When with ball at his feet, he was a dazzler. The magic of his dribbles would leave opposing defenders beaten all ends up as he weaved his way through to hit the net. Often he sent the goalkeeper moving the wrong way.

Many trophies

On leaving school he threw in his talents with Saunders Sports Club the ‘glamour boys’ of local football. This further improved his game and steered the club to winning many trophies one of which was the prestigious Football Association Cup, the Blue Riband of local soccer.

But the best of his glittering career shone when he joined the Police where he in addition to continuing with his prowess in football, he also glittered in rugby. He played as winger and had a sudden burst of speed with ball in hand to evade defenders and plant tries, some even under the posts with defenders left aghast.

It was in the 1970s that PREENA strode into the rugby scene and that was when the great Kavan Rambukwella, an illustrious Trinity, CR and Sri Lanka ruggerite was coach of the Police squad. He spotted PREENA’S speed and immediately rammed him on to the wing.

Kicking prowess

PREENA also using his football kicking prowess was a good place kicker and it is said that he would kick better than ‘king’ Charles Wijewardena who had no peer at that time. Police also had brilliant place kickers in Nizam Hajireen, Bagoos Sourjah and Nimal Abeysinghe.

PREENA’s entry into the Police rugby team came when regular winger Bandula Wijesinghe was injured. This gave him the opportunity to play for Police against Uva in 1975. He planted three tries in that game with his speed and that helped him cement his place in the Police team. He was later picked to play for the country in the Rugby Asiad under Irwin Howie

He played in the 1979 Police team under ‘king’ Charles Wijewardene and in 1980 under that outstanding sportsman that the Police were fortunate to have in Nimal Lewke. Police won the Clifford Cup for the first time under Anton Benedict in 1972.

Captained in 1981

PREENA captained Police in 1981 and although not enjoying the success Police enjoyed in the two previous years they gave all opposing teams a good run. Some of the players who played under him were Nimal Lewke, Sunil Sahabandu, Muruga Jayaratne, Dissanayake, Dharmakirthi, Marso, Premasiri, Dayaratne, Samarakoon, Chandrapalan and Upali Vithanage.

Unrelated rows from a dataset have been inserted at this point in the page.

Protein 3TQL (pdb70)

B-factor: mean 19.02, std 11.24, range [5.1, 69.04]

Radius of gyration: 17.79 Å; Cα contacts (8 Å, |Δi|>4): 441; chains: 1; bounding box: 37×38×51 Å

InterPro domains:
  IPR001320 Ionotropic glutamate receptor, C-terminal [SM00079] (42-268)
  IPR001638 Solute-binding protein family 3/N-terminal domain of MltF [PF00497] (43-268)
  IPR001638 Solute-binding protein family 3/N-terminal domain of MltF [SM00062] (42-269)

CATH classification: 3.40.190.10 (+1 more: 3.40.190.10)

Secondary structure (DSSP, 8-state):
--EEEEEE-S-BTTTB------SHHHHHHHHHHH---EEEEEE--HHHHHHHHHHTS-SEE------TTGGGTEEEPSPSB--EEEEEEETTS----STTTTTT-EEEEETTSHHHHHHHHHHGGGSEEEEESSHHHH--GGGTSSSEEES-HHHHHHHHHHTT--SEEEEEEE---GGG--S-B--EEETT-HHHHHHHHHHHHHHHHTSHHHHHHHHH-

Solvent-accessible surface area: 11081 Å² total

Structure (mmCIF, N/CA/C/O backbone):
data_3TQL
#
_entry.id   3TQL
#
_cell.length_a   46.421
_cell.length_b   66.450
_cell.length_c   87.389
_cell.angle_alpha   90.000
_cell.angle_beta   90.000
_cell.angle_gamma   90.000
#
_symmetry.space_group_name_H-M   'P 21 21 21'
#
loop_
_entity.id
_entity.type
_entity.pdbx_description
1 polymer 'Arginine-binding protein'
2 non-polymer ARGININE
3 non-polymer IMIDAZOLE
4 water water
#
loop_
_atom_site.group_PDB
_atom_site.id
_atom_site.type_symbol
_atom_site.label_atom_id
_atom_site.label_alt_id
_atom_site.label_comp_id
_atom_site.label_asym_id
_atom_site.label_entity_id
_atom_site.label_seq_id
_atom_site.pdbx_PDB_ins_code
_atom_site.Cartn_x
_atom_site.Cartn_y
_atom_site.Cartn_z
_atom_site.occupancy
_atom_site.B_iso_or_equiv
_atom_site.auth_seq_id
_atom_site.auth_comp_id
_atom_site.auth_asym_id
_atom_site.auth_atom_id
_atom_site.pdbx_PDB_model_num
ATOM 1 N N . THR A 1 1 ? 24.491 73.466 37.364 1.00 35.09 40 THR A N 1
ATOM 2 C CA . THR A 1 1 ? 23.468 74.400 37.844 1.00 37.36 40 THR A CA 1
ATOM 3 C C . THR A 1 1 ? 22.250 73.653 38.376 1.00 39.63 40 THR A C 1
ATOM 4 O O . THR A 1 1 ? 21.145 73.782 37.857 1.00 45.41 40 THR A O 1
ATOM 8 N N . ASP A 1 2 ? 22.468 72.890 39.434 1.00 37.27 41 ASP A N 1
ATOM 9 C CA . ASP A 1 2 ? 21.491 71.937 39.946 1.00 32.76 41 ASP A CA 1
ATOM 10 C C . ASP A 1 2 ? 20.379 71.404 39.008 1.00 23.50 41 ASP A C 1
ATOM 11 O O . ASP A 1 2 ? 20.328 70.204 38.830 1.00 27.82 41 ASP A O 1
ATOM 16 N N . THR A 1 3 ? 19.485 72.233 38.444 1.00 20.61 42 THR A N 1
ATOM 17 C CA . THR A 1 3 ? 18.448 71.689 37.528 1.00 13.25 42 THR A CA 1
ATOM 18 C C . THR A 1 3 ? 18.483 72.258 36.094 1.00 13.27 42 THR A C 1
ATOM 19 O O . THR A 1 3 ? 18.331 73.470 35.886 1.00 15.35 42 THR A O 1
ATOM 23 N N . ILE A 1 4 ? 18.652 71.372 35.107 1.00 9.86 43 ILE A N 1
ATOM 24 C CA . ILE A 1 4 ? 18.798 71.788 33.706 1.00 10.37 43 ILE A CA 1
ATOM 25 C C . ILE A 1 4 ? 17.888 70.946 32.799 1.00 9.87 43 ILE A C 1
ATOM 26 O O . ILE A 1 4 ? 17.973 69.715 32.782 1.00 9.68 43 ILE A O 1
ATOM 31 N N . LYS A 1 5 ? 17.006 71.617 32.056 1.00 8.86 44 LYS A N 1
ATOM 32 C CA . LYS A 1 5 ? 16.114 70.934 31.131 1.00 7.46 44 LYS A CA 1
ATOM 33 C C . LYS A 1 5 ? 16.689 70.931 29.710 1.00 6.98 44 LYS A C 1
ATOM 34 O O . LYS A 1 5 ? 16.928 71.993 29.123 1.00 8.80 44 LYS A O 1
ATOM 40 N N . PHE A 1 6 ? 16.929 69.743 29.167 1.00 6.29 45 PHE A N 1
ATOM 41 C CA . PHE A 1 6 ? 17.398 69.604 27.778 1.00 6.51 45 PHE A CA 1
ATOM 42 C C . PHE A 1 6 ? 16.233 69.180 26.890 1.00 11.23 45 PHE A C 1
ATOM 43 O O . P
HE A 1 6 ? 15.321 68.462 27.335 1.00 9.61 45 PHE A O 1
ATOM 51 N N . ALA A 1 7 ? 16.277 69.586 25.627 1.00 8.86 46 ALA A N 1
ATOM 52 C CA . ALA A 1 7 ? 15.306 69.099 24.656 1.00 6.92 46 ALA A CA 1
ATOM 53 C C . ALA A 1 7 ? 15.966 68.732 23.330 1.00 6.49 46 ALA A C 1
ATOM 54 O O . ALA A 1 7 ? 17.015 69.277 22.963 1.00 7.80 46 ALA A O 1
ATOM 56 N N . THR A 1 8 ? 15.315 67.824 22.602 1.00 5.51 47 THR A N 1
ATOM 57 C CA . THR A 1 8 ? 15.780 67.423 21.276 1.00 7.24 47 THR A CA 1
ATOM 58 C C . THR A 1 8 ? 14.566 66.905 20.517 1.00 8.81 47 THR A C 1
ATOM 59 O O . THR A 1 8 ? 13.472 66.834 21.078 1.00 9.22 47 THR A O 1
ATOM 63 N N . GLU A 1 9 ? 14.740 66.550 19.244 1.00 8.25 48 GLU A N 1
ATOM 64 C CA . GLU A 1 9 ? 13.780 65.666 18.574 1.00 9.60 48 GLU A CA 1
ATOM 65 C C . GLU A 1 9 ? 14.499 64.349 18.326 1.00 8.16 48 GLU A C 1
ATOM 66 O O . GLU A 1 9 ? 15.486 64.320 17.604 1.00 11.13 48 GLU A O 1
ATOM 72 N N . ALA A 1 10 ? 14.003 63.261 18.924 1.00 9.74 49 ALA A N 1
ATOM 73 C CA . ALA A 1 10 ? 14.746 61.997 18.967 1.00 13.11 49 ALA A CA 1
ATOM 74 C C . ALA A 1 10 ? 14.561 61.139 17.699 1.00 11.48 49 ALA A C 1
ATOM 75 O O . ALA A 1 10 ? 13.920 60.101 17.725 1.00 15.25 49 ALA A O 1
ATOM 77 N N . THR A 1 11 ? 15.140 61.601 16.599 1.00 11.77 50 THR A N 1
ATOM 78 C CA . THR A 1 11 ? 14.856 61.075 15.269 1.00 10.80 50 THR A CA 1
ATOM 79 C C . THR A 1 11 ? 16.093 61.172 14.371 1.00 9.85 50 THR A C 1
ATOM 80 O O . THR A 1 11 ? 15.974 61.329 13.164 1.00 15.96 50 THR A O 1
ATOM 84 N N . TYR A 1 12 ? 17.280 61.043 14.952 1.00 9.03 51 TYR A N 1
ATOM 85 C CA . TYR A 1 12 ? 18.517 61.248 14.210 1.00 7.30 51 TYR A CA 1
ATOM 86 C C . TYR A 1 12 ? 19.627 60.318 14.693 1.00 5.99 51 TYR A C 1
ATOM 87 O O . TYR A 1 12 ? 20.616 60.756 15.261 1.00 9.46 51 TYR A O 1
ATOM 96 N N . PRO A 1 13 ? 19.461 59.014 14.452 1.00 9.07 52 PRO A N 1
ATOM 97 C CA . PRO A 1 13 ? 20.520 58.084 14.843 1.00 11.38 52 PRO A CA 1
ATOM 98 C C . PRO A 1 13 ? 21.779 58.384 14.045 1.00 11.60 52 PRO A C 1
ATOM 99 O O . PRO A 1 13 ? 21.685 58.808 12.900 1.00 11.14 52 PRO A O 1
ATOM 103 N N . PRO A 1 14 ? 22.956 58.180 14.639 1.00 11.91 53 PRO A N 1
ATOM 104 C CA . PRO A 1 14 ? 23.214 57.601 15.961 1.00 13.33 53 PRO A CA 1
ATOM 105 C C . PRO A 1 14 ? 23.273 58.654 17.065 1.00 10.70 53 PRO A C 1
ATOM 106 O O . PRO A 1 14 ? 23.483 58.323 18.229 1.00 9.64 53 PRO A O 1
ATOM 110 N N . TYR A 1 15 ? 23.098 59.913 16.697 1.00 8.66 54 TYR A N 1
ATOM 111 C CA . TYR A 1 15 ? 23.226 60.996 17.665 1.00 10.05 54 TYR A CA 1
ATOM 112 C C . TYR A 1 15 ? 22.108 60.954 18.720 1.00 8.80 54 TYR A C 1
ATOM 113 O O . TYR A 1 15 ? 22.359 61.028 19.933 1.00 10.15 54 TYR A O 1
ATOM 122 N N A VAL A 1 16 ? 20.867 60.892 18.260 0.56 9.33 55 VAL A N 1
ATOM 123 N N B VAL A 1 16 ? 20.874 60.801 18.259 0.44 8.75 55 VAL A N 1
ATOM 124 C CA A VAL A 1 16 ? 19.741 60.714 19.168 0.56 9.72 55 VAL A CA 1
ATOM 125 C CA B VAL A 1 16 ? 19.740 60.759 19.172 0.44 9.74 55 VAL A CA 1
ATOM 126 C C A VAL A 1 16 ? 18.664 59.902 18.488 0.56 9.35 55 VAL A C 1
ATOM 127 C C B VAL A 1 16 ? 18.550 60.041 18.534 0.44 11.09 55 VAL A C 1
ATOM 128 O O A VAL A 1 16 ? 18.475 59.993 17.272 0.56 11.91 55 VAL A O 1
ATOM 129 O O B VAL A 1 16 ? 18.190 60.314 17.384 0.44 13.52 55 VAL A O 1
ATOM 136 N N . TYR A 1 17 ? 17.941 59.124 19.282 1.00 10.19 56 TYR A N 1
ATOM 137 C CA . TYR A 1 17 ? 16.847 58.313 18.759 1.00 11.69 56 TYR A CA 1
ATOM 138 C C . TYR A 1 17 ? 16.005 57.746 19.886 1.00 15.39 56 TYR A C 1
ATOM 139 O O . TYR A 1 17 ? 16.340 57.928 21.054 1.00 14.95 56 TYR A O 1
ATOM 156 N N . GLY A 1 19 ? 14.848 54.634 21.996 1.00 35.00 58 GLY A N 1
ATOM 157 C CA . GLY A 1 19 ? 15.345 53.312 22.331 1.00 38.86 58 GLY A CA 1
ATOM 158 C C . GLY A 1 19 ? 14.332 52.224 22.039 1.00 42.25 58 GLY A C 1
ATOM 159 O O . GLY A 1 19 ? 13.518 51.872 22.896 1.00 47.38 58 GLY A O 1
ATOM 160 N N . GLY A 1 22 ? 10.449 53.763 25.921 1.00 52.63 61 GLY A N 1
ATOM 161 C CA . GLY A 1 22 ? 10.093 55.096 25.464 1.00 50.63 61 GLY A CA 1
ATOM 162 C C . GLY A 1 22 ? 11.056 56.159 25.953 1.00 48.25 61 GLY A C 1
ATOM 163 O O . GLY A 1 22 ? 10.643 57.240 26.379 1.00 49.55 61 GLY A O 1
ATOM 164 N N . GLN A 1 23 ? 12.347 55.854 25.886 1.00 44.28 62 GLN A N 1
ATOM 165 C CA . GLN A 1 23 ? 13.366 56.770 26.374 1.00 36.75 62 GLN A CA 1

PREENA was an outstanding soccerite and ruggerite and national honours came his way in both sports which was quite remarkable. He was easy going and always gave of his expertise to all young and promising footballers and ruggerites who sought his help.

Talking of Zahira College and PREENA, the best cricketer they produced was arguably Muttiah Devaraja who was an extraordinary all round cricketer who was a stylish right hand and off spinner and had no peer as a cover fielder. As a cover fielder his throws to the wicket keeper was always just over the bails.

Scored heavily

Devaraja captained Zahira in the early 1950s and scored heavily in inter-school cricket, later for Tamil Union and then Nomads. He played for Ceylon against Pakistan in the early 70s.

Then there was that rugby winger Abdul Majeed who sported Police and national colours. When he gathered the ball on the wing he would dash to the line like a Jonna Lomu of New Zealand. He was unstoppable.

Another classy ruggerite who at that time played for Zahira and later Police, Ibrahim Hamid was tagged ‘tanker’. He was a top class prop forward and won representative honours. Majeed and Hamid excelled in their chosen positions.

Best defender

Then arguably the best defender the school, club Saunders and the country produced was M. A. Ameer. He was a fearless tough as nails defender and no striker found it easy to go past him. In addition he had a booming kick that would send the ball to the opposing half. Defenders of Ameer’s class don’t come now.

Then another cricketer who needs mentioning was Sylvester Dias. He was a terror on the matting with blinding speed as a right arm paceman and had a life threatening bouncer in days when helmets or body protectors were not heard of. He too played club and representative cricket.

That these are all players remembered decades later is a lasting tribute to their talent and sportsmanship. PREENA was one of those treasured gifts that remains a Legend.